[TASK STATEMENT] From the entries that follow, reproduce exactly and only the lines from the line with "ATOM 19 N N" to the line with "ATOM 44 N N", endpoints included.

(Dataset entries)

----------

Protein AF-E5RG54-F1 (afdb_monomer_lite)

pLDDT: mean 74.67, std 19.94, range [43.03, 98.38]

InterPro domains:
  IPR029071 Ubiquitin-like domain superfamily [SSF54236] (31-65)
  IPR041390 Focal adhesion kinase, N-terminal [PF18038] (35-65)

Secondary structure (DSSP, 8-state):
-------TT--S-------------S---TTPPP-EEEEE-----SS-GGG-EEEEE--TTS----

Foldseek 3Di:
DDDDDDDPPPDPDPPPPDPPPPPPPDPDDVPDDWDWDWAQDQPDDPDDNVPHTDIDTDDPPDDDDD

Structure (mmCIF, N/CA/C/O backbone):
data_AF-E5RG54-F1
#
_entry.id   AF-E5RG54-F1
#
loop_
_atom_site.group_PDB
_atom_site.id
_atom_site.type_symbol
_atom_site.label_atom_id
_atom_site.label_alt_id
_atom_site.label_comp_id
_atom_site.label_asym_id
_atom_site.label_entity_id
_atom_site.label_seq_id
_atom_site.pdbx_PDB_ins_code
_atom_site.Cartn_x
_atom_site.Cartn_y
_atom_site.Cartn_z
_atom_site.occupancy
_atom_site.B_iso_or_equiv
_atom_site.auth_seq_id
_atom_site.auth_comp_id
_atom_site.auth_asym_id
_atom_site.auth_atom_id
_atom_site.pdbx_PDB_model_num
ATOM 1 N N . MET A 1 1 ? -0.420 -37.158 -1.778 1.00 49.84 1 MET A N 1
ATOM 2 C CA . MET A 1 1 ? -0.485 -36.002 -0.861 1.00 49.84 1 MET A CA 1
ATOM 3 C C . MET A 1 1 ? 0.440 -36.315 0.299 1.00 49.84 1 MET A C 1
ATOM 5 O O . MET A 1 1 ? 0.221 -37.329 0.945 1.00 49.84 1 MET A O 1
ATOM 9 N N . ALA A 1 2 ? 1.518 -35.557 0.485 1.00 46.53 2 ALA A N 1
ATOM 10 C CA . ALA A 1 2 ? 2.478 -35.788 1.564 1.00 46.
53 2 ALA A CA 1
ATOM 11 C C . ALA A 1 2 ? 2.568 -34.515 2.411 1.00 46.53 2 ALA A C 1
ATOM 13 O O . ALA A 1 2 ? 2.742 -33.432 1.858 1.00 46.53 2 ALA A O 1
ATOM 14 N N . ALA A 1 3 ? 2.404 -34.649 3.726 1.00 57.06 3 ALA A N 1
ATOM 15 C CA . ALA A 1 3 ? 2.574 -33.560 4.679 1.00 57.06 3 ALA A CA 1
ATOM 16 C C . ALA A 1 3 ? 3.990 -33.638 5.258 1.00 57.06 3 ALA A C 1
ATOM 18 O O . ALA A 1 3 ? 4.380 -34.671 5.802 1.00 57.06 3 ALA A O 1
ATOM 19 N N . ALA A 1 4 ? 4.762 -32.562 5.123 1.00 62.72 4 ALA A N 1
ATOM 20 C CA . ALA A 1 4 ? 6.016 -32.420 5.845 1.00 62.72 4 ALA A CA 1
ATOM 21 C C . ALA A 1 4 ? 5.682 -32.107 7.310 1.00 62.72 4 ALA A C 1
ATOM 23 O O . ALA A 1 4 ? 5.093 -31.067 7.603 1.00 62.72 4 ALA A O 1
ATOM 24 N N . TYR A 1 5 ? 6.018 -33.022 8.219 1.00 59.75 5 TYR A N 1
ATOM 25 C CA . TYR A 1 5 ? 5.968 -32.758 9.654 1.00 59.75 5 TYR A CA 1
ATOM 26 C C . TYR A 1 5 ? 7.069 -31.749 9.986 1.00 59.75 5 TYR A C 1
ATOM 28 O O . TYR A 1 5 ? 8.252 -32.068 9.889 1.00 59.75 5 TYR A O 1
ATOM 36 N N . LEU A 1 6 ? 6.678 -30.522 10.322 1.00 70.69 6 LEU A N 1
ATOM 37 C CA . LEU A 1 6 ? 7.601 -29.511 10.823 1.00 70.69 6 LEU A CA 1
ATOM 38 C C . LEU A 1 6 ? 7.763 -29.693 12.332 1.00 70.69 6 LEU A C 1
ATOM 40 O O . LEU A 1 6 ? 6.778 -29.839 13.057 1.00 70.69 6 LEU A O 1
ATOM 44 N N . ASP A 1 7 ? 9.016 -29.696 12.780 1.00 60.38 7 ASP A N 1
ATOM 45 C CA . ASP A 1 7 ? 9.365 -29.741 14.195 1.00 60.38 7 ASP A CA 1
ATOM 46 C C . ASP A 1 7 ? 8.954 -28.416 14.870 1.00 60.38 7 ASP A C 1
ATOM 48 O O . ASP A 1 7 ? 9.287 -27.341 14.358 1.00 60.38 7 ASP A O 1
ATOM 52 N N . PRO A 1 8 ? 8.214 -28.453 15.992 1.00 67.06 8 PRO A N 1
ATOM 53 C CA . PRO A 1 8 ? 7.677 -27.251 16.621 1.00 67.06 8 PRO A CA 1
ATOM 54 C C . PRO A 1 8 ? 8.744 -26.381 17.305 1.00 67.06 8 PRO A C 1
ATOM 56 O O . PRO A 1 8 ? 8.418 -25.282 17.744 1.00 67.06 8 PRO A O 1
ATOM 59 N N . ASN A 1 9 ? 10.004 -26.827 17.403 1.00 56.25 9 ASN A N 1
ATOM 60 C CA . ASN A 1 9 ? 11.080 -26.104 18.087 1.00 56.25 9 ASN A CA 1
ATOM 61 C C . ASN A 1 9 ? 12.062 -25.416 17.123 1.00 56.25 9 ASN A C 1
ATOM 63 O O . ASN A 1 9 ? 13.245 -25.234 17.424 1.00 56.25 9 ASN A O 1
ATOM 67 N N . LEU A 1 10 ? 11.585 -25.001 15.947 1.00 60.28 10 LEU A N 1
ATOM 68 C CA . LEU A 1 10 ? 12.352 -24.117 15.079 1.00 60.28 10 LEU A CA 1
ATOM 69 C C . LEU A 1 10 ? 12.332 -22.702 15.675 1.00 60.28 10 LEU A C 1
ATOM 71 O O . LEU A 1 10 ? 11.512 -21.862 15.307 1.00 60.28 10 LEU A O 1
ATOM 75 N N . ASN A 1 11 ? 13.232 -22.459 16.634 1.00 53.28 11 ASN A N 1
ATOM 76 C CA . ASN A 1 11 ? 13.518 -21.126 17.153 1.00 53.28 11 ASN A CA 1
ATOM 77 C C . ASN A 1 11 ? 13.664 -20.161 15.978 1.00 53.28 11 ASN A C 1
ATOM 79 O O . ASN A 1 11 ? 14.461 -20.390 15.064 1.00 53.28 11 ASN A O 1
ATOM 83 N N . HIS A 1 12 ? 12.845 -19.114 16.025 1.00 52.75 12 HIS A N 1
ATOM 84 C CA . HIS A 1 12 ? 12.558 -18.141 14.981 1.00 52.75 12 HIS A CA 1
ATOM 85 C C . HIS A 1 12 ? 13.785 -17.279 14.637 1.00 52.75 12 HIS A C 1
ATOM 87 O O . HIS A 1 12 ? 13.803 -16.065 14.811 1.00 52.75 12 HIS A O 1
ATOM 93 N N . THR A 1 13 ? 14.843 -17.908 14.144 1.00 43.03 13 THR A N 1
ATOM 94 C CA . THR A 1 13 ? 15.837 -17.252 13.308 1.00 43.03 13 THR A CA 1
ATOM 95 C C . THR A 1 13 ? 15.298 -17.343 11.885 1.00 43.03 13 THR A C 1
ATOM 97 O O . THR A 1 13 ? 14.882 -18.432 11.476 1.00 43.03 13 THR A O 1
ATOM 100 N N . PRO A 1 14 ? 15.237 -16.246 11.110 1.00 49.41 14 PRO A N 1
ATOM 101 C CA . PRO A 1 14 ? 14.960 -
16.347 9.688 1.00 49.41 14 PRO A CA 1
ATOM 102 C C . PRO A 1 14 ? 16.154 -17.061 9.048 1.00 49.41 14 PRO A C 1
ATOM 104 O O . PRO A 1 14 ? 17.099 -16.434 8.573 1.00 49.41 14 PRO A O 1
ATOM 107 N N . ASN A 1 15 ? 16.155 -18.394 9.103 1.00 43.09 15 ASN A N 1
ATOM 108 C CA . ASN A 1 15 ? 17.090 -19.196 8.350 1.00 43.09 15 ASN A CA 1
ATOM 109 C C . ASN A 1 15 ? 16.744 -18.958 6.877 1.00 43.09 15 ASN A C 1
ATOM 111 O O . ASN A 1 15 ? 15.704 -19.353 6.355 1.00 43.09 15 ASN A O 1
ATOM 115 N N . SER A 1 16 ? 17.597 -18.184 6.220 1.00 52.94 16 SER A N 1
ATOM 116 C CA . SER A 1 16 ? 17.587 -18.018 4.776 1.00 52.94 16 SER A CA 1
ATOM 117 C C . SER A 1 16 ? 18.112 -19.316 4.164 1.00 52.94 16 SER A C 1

----------

[ANSWER FOR THIS EXERCISE]
ATOM 19 N N . ALA A 1 4 ? 4.762 -32.562 5.123 1.00 62.72 4 ALA A N 1
ATOM 20 C CA . ALA A 1 4 ? 6.016 -32.420 5.845 1.00 62.72 4 ALA A CA 1
ATOM 21 C C . ALA A 1 4 ? 5.682 -32.107 7.310 1.00 62.72 4 ALA A C 1
ATOM 23 O O . ALA A 1 4 ? 5.093 -31.067 7.603 1.00 62.72 4 ALA A O 1
ATOM 24 N N . TYR A 1 5 ? 6.018 -33.022 8.219 1.00 59.75 5 TYR A N 1
ATOM 25 C CA . TYR A 1 5 ? 5.968 -32.758 9.654 1.00 59.75 5 TYR A CA 1
ATOM 26 C C . TYR A 1 5 ? 7.069 -31.749 9.986 1.00 59.75 5 TYR A C 1
ATOM 28 O O . TYR A 1 5 ? 8.252 -32.068 9.889 1.00 59.75 5 TYR A O 1
ATOM 36 N N . LEU A 1 6 ? 6.678 -30.522 10.322 1.00 70.69 6 LEU A N 1
ATOM 37 C CA . LEU A 1 6 ? 7.601 -29.511 10.823 1.00 70.69 6 LEU A CA 1
ATOM 38 C C . LEU A 1 6 ? 7.763 -29.693 12.332 1.00 70.69 6 LEU A C 1
ATOM 40 O O . LEU A 1 6 ? 6.778 -29.839 13.057 1.00 70.69 6 LEU A O 1
ATOM 44 N N . ASP A 1 7 ? 9.016 -29.696 12.780 1.00 60.38 7 ASP A N 1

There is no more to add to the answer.